少女は、チラッと姿見に映る自分のシルエットを見遣ると、また下を向いて黙々と鉛筆を走らせた。
エセラが、恐る恐る、四つん這いで近づく。
暗闇色の帳面に真っ黒い鉛筆で描かれた黒い何かが、ぼんやりと見える。
それは、黒い髪の毛を黒いワンピースの丸首の襟に垂らした少女の姿だった。
すべてがしなやかな線で描かれているのに、なぜか顔だけは皺くちゃで、まるで百五十歳の老婆のようだった。

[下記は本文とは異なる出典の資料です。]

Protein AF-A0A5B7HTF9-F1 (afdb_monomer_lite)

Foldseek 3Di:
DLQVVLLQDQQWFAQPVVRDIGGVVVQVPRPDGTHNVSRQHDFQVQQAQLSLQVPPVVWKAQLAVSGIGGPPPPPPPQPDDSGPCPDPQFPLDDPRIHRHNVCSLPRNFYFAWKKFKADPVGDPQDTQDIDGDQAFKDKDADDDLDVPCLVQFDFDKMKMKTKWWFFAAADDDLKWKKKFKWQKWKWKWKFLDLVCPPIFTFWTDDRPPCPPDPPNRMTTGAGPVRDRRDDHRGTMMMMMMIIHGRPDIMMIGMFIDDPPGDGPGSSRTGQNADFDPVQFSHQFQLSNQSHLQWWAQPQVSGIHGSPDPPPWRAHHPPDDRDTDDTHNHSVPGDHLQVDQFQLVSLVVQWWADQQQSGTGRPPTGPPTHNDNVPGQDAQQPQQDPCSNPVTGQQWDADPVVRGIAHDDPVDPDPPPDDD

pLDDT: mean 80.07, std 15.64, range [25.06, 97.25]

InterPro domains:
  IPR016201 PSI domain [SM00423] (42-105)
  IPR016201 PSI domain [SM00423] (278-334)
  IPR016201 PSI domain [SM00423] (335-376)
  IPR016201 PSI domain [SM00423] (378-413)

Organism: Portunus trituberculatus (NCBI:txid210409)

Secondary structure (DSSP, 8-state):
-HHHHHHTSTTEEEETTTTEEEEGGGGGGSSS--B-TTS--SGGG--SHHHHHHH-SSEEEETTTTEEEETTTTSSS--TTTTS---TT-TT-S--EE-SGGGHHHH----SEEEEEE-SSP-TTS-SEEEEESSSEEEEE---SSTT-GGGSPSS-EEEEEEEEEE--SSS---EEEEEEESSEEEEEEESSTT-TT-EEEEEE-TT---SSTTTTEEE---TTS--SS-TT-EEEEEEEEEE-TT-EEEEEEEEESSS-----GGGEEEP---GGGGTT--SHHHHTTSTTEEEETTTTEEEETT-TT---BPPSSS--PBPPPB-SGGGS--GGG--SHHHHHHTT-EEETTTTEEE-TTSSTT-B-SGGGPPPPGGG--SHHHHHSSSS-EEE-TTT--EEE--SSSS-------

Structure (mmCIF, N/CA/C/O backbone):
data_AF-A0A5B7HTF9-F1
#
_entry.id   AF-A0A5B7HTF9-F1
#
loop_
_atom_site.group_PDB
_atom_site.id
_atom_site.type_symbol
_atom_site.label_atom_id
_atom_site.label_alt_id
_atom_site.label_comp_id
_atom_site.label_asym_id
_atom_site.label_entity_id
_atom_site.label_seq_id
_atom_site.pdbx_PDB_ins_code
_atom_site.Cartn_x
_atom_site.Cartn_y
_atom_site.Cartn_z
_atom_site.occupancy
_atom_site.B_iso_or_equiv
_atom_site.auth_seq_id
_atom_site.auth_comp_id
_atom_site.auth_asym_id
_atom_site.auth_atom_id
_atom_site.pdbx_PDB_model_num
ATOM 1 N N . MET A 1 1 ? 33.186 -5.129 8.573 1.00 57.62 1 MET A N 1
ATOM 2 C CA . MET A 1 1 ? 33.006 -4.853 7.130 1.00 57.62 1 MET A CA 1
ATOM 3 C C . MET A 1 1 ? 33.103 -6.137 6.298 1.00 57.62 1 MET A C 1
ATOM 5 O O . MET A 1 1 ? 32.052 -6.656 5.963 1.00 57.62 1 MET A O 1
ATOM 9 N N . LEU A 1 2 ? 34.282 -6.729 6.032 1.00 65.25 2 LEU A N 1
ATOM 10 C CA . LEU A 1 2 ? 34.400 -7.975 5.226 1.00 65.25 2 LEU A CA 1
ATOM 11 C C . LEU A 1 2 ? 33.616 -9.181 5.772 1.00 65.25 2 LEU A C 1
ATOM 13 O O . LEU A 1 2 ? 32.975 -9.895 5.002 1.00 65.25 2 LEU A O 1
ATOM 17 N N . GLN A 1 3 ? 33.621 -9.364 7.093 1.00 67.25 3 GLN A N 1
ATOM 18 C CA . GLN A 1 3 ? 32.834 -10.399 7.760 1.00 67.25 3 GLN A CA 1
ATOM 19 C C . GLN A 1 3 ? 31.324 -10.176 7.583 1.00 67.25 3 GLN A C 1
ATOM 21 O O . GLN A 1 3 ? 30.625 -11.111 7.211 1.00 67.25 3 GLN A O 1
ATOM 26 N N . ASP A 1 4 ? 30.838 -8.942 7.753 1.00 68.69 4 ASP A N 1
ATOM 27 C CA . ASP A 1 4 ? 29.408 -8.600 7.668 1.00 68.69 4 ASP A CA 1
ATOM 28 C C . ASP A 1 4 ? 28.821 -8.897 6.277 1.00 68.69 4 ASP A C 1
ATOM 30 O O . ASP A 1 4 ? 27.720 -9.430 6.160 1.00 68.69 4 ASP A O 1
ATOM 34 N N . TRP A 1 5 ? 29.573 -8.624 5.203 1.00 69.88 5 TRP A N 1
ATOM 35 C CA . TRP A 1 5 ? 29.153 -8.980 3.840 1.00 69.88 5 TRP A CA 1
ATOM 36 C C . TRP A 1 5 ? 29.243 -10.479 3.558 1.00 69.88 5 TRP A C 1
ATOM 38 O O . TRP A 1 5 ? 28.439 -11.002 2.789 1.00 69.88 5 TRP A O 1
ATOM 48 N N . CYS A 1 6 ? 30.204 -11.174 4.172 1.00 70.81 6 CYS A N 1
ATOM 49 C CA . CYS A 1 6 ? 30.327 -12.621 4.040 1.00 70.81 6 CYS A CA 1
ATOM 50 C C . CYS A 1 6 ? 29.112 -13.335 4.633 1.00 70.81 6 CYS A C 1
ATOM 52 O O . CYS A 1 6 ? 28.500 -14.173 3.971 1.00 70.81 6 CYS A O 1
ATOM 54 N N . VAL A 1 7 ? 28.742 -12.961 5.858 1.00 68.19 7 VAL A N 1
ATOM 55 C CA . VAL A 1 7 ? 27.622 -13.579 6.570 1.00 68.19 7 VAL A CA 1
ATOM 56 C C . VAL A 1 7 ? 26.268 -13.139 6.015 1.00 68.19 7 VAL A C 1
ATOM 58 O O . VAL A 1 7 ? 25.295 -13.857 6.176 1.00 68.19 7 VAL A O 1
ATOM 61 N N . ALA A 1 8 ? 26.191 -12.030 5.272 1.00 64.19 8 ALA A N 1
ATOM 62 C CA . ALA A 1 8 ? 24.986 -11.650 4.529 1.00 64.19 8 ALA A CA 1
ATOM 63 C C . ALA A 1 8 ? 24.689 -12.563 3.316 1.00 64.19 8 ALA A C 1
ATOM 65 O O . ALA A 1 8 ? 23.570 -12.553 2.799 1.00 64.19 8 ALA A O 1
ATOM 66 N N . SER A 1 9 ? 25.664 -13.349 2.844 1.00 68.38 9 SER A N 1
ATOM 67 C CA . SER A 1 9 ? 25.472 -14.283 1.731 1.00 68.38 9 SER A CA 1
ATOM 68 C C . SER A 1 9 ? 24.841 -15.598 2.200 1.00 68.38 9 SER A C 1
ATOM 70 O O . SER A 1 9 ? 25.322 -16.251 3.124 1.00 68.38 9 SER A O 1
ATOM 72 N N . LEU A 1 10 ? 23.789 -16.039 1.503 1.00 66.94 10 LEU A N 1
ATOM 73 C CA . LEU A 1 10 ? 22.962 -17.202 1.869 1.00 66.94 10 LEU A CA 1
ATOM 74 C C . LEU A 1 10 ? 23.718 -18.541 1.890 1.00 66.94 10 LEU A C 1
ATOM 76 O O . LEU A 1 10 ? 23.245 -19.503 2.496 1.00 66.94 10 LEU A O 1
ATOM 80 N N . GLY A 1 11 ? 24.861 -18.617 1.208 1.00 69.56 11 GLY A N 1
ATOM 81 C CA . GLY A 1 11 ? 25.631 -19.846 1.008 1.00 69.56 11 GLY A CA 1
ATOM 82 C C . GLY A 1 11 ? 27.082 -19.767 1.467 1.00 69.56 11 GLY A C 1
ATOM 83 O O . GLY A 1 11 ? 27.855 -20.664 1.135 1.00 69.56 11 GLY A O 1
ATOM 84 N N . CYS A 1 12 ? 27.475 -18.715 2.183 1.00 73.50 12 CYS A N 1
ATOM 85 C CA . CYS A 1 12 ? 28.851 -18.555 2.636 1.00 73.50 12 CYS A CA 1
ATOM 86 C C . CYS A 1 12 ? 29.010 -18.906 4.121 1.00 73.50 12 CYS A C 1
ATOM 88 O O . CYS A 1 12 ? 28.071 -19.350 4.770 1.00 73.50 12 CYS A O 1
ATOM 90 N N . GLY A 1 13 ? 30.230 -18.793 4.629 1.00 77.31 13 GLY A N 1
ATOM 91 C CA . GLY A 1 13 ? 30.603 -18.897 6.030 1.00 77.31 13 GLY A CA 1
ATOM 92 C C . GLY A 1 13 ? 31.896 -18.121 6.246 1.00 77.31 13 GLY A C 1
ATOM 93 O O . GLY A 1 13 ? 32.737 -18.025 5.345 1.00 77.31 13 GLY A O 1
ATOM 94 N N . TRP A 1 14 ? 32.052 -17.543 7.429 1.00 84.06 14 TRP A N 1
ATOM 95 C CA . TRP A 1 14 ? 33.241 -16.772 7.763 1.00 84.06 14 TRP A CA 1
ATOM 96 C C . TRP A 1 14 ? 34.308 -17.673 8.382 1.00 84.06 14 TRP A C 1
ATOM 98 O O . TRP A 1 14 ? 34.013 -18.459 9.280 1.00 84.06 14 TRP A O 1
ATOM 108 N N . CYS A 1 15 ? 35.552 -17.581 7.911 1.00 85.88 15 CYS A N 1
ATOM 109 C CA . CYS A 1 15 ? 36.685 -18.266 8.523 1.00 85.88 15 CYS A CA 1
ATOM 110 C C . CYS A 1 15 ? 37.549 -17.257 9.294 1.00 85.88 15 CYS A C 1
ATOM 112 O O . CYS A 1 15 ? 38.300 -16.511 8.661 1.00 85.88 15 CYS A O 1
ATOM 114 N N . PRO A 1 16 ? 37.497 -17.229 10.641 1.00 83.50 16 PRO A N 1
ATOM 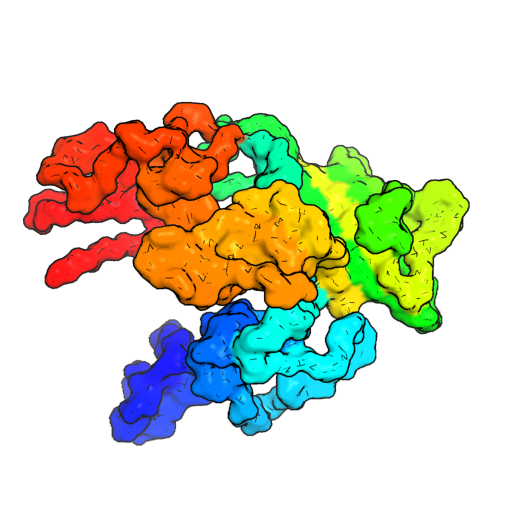115 C CA . PRO A 1 16 ? 38.237 -16.242 11.429 1.00 83.50 16 PRO A CA 1
ATOM 116 C C . PRO A 1 16 ? 39.755 -16.365 11.292 1.00 83.50 16 PRO A C 1
ATOM 118 O O . PRO A 1 16 ? 40.451 -15.356 11.296 1.00 83.50 16 PRO A O 1
ATOM 121 N N . ALA A 1 17 ? 40.262 -17.595 11.158 1.00 82.56 17 ALA A N 1
ATOM 122 C CA . ALA A 1 17 ? 41.697 -17.865 11.059 1.00 82.56 17 ALA A CA 1
ATOM 123 C C . ALA A 1 17 ? 42.300 -17.363 9.737 1.00 82.56 17 ALA A C 1
ATOM 125 O O . ALA A 1 17 ? 43.410 -16.842 9.731 1.00 82.56 17 ALA A O 1
ATOM 126 N N . ASP A 1 18 ? 41.540 -17.465 8.644 1.00 83.12 18 ASP A N 1
ATOM 127 C CA . ASP A 1 18 ? 41.991 -17.070 7.304 1.00 83.12 18 ASP A CA 1
ATOM 128 C C . ASP A 1 18 ? 41.530 -15.655 6.922 1.00 83.12 18 ASP A C 1
ATOM 130 O O . ASP A 1 18 ? 41.844 -15.175 5.832 1.00 83.12 18 ASP A O 1
ATOM 134 N N . ASN A 1 19 ? 40.723 -15.008 7.775 1.00 84.56 19 ASN A N 1
ATOM 135 C CA . ASN A 1 19 ? 40.062 -13.725 7.512 1.00 84.56 19 ASN A CA 1
ATOM 136 C C . ASN A 1 19 ? 39.354 -13.692 6.138 1.00 84.56 19 ASN A C 1
ATOM 138 O O . ASN A 1 19 ? 39.356 -12.679 5.435 1.00 84.56 19 ASN A O 1
ATOM 142 N N . THR A 1 20 ? 38.799 -14.839 5.727 1.00 83.25 20 THR A N 1
ATOM 143 C CA . THR A 1 20 ? 38.305 -15.091 4.369 1.00 83.25 20 THR A CA 1
ATOM 144 C C . THR A 1 20 ? 36.917 -15.717 4.408 1.00 83.25 20 THR A C 1
ATOM 146 O O . THR A 1 20 ? 36.595 -16.544 5.265 1.00 83.25 20 THR A O 1
ATOM 149 N N . CYS A 1 21 ? 36.087 -15.317 3.448 1.00 80.06 21 CYS A N 1
ATOM 150 C CA . CYS A 1 21 ? 34.764 -15.877 3.243 1.00 80.06 21 CYS A CA 1
ATOM 151 C C . CYS A 1 21 ? 34.845 -17.131 2.373 1.00 80.06 21 CYS A C 1
ATOM 153 O O . CYS A 1 21 ? 35.326 -17.066 1.240 1.00 80.06 21 CYS A O 1
ATOM 155 N N . TYR A 1 22 ? 34.341 -18.254 2.874 1.00 80.31 22 TYR A N 1
ATOM 156 C CA . TYR A 1 22 ? 34.247 -19.484 2.097 1.00 80.31 22 TYR A CA 1
ATOM 157 C C . TYR A 1 22 ? 32.798 -19.811 1.780 1.00 80.31 22 TYR A C 1
ATOM 159 O O . TYR A 1 22 ? 31.887 -19.507 2.540 1.00 80.31 22 TYR A O 1
ATOM 167 N N . GLU A 1 23 ? 32.587 -20.484 0.658 1.00 75.00 23 GLU A N 1
ATOM 168 C CA . GLU A 1 23 ? 31.326 -21.163 0.391 1.00 75.00 23 GLU A CA 1
ATOM 169 C C . GLU A 1 23 ? 31.106 -22.260 1.447 1.00 75.00 23 GLU A C 1
ATOM 171 O O . GLU A 1 23 ? 32.048 -22.963 1.826 1.00 75.00 23 GLU A O 1
ATOM 176 N N . ARG A 1 24 ? 29.867 -22.444 1.907 1.00 72.19 24 ARG A N 1
ATOM 177 C CA . ARG A 1 24 ? 29.509 -23.409 2.959 1.00 72.19 24 ARG A CA 1
ATOM 178 C C . ARG A 1 24 ? 29.929 -24.841 2.615 1.00 72.19 24 ARG A C 1
ATOM 180 O O . ARG A 1 24 ? 30.338 -25.594 3.493 1.00 72.19 24 ARG A O 1
ATOM 187 N N . SER A 1 25 ? 29.883 -25.197 1.332 1.00 71.00 25 SER A N 1
ATOM 188 C CA . SER A 1 25 ? 30.320 -26.491 0.789 1.00 71.00 25 SER A CA 1
ATOM 189 C C . SER A 1 25 ? 31.842 -26.706 0.851 1.00 71.00 25 SER A C 1
ATOM 191 O O . SER A 1 25 ? 32.312 -27.832 0.706 1.00 71.00 25 SER A O 1
ATOM 193 N N . ARG A 1 26 ? 32.629 -25.649 1.094 1.00 75.38 26 ARG A N 1
ATOM 194 C CA . ARG A 1 26 ? 34.100 -25.662 1.110 1.00 75.38 26 ARG A CA 1
ATOM 195 C C . ARG A 1 26 ? 34.683 -25.487 2.513 1.00 75.38 26 ARG A C 1
ATOM 197 O O . ARG A 1 26 ? 35.826 -25.055 2.637 1.00 75.38 26 ARG A O 1
ATOM 204 N N . GLY A 1 27 ? 33.937 -25.857 3.558 1.00 67.62 27 GLY A N 1
ATOM 205 C CA . GLY A 1 27 ? 34.366 -25.723 4.958 1.00 67.62 27 GLY A CA 1
ATOM 206 C C . GLY A 1 27 ? 35.722 -26.356 5.282 1.00 67.62 27 GLY A C 1
ATOM 207 O O . GLY A 1 27 ? 36.448 -25.824 6.110 1.00 67.62 27 GLY A O 1
ATOM 208 N N . ALA A 1 28 ? 36.122 -27.404 4.555 1.00 71.50 28 ALA A N 1
ATOM 209 C CA . ALA A 1 28 ? 37.437 -28.040 4.687 1.00 71.50 28 ALA A CA 1
ATOM 210 C C . ALA A 1 28 ? 38.630 -27.154 4.271 1.00 71.50 28 ALA A C 1
ATOM 212 O O . ALA A 1 28 ? 39.773 -27.531 4.503 1.00 71.50 28 ALA A O 1
ATOM 213 N N . ARG A 1 29 ? 38.388 -26.008 3.620 1.00 77.62 29 ARG A N 1
ATOM 214 C CA . ARG A 1 29 ? 39.432 -25.039 3.253 1.00 77.62 29 ARG A CA 1
ATOM 215 C C . ARG A 1 29 ? 39.662 -23.968 4.313 1.00 77.62 29 ARG A C 1
ATOM 217 O O . ARG A 1 29 ? 40.603 -23.206 4.161 1.00 77.62 29 ARG A O 1
ATOM 224 N N . CYS A 1 30 ? 38.822 -23.905 5.343 1.00 80.25 30 CYS A N 1
ATOM 225 C CA . CYS A 1 30 ? 39.061 -23.022 6.471 1.00 80.25 30 CYS A CA 1
ATOM 226 C C . CYS A 1 30 ? 40.093 -23.685 7.385 1.00 80.25 30 CYS A C 1
ATOM 228 O O . CYS A 1 30 ? 39.906 -24.830 7.794 1.00 80.25 30 CYS A O 1
ATOM 230 N N . THR A 1 31 ? 41.170 -22.970 7.719 1.00 79.25 31 THR A N 1
ATOM 231 C CA . THR A 1 31 ? 42.224 -23.483 8.621 1.00 79.25 31 THR A CA 1
ATOM 232 C C . THR A 1 31 ? 41.687 -23.800 10.028 1.00 79.25 31 THR A C 1
ATOM 234 O O . THR A 1 31 ? 42.315 -24.525 10.796 1.00 79.25 31 THR A O 1
ATOM 237 N N . ASN A 1 32 ? 40.506 -23.278 10.375 1.00 79.44 32 ASN A N 1
ATOM 238 C CA . ASN A 1 32 ? 39.797 -23.540 11.626 1.00 79.44 32 ASN A CA 1
ATOM 239 C C . ASN A 1 32 ? 38.305 -23.849 11.352 1.00 79.44 32 ASN A C 1
ATOM 241 O O . ASN A 1 32 ? 37.910 -24.159 10.232 1.00 79.44 32 ASN A O 1
ATOM 245 N N . ASN A 1 33 ? 37.444 -23.765 12.365 1.00 79.06 33 ASN A N 1
ATOM 246 C CA . ASN A 1 33 ? 36.005 -23.937 12.201 1.00 79.06 33 ASN A CA 1
ATOM 247 C C . ASN A 1 33 ? 35.394 -22.806 11.360 1.00 79.06 33 ASN A C 1
ATOM 249 O O . ASN A 1 33 ? 35.438 -21.635 11.745 1.00 79.06 33 ASN A O 1
ATOM 253 N N . LEU A 1 34 ? 34.768 -23.173 10.237 1.00 78.62 34 LEU A N 1
ATOM 254 C CA . LEU A 1 34 ? 33.974 -22.254 9.427 1.00 78.62 34 LEU A CA 1
ATOM 255 C C . LEU A 1 34 ? 32.722 -21.822 10.209 1.00 78.62 34 LEU A C 1
ATOM 257 O O . LEU A 1 34 ? 31.834 -22.633 10.489 1.00 78.62 34 LEU A O 1
ATOM 261 N N . GLN A 1 35 ? 32.625 -20.535 10.530 1.00 75.44 35 GLN A N 1
ATOM 262 C CA . GLN A 1 35 ? 31.464 -19.944 11.188 1.00 75.44 35 GLN A CA 1
ATOM 263 C C . GLN A 1 35 ? 30.331 -19.792 10.170 1.00 75.44 35 GLN A C 1
ATOM 265 O O . GLN A 1 35 ? 30.271 -18.843 9.393 1.00 75.44 35 GLN A O 1
ATOM 270 N N . THR A 1 36 ? 29.443 -20.785 10.151 1.00 67.50 36 THR A N 1
ATOM 271 C CA . THR A 1 36 ? 28.238 -20.807 9.299 1.00 67.50 36 THR A CA 1
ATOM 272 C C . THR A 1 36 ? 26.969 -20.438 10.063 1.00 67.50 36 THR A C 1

少女が、ベベチャンコ座りのまま、エセラの方に向き直った。
鉛筆を走らせはじめたときに比べると、その姿が少しははっきりと見えるようになっていた。
少女が、言った。
「{歪曲|わいきょく}いう言葉、もう{習|なろ}うたァ?」
「……?」
エセラの記憶に、記録なし。
なぜか、少女が頷いた……ように見えた。
そして、言った。
「うちねぇ、見た通りを見れんのんよォ。
不便じゃろッ?
見えるんは、うちの頭に浮かんだ映像だけ。
心が{荒|すさ}んどるときは、ぜんぶが荒んで見える。
今、ぼっけーぇ荒んどるんよォ。
あんたの顔、描いたぎょうかァ?
遠慮せんでええけぇ。
なァ、描かしてーぇやあ!」
(言葉にしなくても、解るんだよね)と、心の中で訊いてみた。
少女が、また頷いた。
エセラは、今度は声を出して、訊いてみた。
「ねぇ。
十字架も、見えないのォ?」
「十字架?
どこにそうなもんがあるん?」と、薄暗い少女。
「君の胸」と、エセラ。
「うちのムネ肉を見よったん?
ドスケベエ!」と、薄暗く少々憎たらしい少女はそう言うなり、また肝臓机のほうに向き直り、黒い鉛筆を走らせはじめた。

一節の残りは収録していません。